Michael Applebaum replied that it was up to the local residents association to come forward in a timely manner if it wanted to stop the project. He said that Boulay had been misled by Projet Montreal councillor Peter McQueen if, as she reported, he simply told her to come to the council meeting. “The public notification process was carried out in due form and public notices were published in the newspapers. Demolition committees were convened. Your local councillor had a responsibility to follow up on your concerns. Well, he never did. In fact, he seconded the proposition when it came to the vote,” reminded the mayor.

Michael Applebaum proposed delaying approval of the project. “Be assured that I will personally ask that our department provide explanations and answers to your questions. I assure you that if your councillor doesn’t do his work, I will do it myself,“ he promised.

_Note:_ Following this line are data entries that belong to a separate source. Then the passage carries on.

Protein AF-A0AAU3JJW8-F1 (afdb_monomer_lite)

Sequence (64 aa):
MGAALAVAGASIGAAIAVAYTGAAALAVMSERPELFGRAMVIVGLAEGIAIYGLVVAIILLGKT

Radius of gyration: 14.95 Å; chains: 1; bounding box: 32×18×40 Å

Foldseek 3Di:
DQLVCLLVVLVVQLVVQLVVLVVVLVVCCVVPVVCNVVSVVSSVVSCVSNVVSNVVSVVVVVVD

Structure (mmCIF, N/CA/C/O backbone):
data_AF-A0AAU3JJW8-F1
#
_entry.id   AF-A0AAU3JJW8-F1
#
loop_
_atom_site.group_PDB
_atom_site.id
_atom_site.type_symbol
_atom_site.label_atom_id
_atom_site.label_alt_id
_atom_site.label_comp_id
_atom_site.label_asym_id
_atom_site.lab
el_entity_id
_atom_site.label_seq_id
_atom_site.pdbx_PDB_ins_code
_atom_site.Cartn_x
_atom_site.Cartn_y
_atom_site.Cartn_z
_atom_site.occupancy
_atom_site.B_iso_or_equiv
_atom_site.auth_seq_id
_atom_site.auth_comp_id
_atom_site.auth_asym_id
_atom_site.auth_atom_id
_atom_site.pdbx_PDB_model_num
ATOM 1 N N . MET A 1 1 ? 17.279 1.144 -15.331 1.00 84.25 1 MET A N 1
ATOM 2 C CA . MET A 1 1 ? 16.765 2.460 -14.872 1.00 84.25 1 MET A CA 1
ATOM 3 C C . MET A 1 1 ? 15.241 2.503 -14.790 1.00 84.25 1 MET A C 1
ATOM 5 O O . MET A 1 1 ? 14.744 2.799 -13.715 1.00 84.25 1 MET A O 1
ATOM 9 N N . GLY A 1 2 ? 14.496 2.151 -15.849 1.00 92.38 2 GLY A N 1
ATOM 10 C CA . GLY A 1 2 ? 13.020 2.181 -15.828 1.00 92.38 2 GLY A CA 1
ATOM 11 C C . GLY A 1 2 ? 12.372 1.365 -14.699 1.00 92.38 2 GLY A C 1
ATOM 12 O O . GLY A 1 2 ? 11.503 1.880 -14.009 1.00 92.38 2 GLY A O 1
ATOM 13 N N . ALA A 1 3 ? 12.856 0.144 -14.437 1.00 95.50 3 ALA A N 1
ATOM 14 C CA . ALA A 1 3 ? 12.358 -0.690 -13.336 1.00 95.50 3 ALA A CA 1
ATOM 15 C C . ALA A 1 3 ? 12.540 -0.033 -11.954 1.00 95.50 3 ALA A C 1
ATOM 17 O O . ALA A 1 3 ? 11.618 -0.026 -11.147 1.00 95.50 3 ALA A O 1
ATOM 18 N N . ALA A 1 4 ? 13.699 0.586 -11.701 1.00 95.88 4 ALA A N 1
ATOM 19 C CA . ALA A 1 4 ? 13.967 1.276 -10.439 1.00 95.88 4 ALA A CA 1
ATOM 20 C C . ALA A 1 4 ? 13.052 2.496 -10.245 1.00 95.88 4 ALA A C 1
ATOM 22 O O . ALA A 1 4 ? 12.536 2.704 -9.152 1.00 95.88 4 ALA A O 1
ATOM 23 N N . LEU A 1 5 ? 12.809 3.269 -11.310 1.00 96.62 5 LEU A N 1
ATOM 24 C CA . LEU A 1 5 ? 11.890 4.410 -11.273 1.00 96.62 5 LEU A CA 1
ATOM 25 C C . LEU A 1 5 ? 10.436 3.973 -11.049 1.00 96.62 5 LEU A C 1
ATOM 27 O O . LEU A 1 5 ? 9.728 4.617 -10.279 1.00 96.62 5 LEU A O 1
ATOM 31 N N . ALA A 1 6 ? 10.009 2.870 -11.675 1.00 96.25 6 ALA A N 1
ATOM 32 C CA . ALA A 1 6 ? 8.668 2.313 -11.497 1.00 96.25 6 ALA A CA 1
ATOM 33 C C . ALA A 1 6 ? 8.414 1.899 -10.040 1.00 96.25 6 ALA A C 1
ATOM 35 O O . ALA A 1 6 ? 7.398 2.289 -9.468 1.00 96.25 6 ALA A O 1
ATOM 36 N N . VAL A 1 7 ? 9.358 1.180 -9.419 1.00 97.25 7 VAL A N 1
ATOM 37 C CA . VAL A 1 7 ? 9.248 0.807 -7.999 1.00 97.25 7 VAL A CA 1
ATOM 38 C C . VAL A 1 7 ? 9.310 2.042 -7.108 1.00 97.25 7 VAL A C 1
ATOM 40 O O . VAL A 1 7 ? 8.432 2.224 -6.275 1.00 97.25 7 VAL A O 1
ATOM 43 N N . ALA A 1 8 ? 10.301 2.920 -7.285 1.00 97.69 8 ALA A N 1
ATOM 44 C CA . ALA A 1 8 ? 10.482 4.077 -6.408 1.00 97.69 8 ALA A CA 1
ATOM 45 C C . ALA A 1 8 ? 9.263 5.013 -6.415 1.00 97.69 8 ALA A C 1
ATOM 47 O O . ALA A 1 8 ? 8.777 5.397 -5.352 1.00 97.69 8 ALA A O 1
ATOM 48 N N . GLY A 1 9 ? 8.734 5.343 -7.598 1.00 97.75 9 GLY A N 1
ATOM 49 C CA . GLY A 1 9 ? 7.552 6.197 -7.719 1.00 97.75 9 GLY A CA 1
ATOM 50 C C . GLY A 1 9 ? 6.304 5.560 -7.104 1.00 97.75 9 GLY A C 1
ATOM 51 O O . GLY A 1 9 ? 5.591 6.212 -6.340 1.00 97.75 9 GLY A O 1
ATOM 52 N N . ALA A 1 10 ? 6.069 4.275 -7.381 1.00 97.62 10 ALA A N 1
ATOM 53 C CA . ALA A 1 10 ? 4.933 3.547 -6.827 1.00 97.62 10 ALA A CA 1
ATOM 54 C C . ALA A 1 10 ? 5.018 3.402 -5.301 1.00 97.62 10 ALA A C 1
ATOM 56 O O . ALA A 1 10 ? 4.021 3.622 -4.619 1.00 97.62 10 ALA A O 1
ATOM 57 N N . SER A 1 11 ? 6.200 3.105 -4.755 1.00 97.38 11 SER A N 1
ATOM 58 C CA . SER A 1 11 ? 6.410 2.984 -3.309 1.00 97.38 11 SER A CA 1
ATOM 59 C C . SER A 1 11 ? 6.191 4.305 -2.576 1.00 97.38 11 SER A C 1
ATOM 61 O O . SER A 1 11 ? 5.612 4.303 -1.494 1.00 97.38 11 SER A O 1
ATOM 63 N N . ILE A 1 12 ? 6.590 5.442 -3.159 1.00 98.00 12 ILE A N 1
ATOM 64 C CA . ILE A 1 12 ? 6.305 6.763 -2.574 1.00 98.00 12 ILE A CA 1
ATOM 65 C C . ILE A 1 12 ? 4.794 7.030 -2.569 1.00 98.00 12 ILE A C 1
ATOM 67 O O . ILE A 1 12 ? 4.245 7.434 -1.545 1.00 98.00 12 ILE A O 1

Councillor McQueen protested and requested a clarification with respect to the timeframe allowed at a specific point in the consultation process. The mayor called him to order repeatedly and McQueen was drowned out by the mayor while Boulay voiced her concerns about the conduct of the meeting.

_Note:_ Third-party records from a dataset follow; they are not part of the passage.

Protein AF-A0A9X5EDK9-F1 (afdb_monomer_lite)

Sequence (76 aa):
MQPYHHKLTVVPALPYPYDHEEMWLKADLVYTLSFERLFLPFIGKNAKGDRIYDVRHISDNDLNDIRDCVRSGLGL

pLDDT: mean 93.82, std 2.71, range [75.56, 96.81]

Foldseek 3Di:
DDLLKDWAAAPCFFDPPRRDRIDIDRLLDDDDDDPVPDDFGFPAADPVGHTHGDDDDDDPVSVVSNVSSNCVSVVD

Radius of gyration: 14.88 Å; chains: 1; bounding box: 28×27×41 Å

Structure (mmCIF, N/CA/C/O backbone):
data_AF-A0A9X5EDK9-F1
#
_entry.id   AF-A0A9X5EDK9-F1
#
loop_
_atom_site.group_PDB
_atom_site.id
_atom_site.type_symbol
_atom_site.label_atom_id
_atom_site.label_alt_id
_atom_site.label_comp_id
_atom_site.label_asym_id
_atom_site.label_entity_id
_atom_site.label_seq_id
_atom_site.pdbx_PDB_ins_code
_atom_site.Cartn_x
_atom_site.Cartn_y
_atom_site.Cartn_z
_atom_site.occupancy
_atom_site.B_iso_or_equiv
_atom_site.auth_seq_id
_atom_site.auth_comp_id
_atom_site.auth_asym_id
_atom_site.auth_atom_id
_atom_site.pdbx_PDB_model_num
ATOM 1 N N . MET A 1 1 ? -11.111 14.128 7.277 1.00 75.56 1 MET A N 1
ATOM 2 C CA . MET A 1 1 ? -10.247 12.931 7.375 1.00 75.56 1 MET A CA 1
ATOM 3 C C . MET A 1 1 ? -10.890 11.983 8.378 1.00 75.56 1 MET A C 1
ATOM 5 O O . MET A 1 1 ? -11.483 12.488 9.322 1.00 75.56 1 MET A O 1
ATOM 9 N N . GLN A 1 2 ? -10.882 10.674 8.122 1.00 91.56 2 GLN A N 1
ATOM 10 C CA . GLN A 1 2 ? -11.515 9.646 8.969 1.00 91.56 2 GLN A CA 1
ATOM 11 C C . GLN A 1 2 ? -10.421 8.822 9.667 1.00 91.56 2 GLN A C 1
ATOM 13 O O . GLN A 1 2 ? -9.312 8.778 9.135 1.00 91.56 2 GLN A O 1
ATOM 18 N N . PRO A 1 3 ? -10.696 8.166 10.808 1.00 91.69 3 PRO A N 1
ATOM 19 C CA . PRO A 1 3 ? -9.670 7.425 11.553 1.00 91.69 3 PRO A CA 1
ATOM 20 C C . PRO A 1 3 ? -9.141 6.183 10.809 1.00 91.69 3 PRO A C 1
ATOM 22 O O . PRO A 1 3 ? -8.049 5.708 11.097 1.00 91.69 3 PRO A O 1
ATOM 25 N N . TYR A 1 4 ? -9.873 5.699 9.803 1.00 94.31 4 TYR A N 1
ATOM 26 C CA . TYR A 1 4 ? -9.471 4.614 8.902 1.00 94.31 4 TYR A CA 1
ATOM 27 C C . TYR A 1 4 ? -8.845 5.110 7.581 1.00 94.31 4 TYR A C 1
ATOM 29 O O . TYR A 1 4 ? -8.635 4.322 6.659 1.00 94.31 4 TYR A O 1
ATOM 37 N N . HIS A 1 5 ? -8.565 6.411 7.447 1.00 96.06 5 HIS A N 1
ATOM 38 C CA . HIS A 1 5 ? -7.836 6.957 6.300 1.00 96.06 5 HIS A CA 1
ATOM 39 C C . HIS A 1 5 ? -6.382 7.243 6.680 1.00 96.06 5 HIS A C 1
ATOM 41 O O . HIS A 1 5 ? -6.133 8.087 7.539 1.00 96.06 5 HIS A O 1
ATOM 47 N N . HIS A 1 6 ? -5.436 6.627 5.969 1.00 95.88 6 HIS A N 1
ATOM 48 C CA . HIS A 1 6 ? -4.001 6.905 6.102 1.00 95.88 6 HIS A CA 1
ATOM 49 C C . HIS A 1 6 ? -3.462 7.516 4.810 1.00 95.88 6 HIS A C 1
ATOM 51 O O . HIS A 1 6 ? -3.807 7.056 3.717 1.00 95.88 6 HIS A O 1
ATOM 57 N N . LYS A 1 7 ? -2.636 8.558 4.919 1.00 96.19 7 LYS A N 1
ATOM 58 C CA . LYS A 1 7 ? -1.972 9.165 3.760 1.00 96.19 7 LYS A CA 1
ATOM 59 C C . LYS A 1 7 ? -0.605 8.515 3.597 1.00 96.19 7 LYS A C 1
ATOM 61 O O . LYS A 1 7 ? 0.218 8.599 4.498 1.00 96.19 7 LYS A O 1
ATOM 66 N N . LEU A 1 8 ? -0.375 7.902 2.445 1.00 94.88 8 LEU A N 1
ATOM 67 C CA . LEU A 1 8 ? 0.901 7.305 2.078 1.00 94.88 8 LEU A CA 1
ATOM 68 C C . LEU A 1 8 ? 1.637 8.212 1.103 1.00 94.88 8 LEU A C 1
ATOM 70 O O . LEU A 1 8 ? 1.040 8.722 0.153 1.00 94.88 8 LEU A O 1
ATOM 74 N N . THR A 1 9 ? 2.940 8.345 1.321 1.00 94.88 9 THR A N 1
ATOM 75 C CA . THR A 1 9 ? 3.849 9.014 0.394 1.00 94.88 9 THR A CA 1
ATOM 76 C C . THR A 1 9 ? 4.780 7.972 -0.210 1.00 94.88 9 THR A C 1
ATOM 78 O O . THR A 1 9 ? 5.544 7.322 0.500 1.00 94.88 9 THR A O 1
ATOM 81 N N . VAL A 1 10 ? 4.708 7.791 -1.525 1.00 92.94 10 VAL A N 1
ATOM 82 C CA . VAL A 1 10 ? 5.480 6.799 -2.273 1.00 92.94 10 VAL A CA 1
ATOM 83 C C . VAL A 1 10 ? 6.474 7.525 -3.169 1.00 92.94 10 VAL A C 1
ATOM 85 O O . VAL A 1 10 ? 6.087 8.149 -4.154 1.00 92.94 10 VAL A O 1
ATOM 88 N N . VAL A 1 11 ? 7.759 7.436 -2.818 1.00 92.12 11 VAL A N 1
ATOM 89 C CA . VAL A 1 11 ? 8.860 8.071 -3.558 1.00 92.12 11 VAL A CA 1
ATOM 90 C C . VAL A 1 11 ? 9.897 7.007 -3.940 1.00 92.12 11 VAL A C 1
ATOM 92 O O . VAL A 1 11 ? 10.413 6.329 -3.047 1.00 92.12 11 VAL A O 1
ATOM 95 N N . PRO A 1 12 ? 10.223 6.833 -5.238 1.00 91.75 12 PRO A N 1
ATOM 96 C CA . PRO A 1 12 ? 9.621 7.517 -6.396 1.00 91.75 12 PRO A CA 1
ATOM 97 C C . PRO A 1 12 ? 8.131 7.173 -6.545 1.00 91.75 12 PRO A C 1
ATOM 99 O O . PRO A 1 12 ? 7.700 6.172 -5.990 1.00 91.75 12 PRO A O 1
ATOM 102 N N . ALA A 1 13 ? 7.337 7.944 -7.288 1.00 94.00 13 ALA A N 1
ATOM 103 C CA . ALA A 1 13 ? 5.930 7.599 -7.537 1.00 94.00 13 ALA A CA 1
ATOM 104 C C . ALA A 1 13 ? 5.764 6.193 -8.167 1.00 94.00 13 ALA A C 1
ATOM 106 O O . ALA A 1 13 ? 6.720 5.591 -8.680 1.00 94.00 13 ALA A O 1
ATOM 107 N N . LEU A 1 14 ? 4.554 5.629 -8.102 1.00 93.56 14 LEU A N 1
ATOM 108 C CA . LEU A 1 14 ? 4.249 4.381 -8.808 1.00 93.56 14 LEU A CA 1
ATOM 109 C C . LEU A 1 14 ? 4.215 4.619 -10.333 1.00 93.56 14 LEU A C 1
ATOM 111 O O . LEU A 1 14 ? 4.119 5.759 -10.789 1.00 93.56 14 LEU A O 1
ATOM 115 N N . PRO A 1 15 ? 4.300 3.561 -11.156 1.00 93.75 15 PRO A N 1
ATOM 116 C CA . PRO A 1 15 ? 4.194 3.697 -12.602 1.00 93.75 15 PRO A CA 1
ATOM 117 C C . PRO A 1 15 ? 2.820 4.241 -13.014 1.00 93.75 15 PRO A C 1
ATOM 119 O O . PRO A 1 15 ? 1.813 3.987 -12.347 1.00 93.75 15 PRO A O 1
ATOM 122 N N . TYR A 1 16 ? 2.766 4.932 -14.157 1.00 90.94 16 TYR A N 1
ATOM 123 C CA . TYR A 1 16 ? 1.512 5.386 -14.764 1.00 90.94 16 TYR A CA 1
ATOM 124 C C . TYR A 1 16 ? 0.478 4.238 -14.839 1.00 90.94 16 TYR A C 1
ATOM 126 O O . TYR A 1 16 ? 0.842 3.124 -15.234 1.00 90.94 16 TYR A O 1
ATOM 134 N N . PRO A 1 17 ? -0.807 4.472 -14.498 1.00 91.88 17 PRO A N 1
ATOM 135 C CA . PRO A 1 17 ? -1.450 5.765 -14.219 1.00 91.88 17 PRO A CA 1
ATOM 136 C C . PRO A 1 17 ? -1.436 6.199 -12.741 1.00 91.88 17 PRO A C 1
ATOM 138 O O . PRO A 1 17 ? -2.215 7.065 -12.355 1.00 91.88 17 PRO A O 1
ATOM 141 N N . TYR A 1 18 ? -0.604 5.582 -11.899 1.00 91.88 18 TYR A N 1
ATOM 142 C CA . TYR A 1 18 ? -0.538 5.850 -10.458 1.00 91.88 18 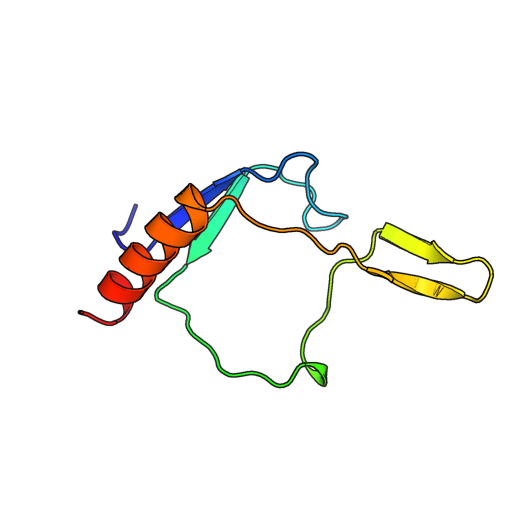TYR A CA 1
ATOM 143 C C . TYR A 1 18 ? 0.654 6.749 -10.090 1.00 91.88 18 TYR A C 1
ATOM 145 O O . TYR A 1 18 ? 1.269 6.589 -9.042 1.00 91.88 18 TYR A O 1
ATOM 153 N N . ASP A 1 19 ? 1.002 7.698 -10.952 1.00 93.88 19 ASP A N 1
ATOM 154 C CA . ASP A 1 19 ? 2.224 8.509 -10.893 1.00 93.88 19 ASP A CA 1
ATOM 155 C C . ASP A 1 19 ? 2.158 9.709 -9.930 1.00 93.88 19 ASP A C 1
ATOM 157 O O . ASP A 1 19 ? 2.964 10.636 -10.004 1.00 93.88 19 ASP A O 1
ATOM 161 N N . HIS A 1 20 ? 1.224 9.684 -8.980 1.00 95.25 20 HIS A N 1
ATOM 162 C CA . HIS A 1 20 ? 1.170 10.635 -7.874 1.00 95.25 20 HIS A CA 1
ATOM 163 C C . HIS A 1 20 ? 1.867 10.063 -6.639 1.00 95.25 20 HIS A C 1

“You’ve been bashing this councillor tonight. We obviously have a whole lot of people here supporting us. I would like to know what exactly we have to do to present a petition from those who are not interested in 30 additional units on a little street, a project that will create who knows how much more traffic in the area,” she exclaimed.

Michael Applebaum said that the project will be discussed at the next council meeting. He asked that Urbanisme head Daniel Lafond be clear as to where the project stands, now that the referendum process is over. Lafond is also to further explain the process whereby residents have a right to petition and hold a registry.

Council voted in favour of delaying any decision to proceed with the project until the next council meeting.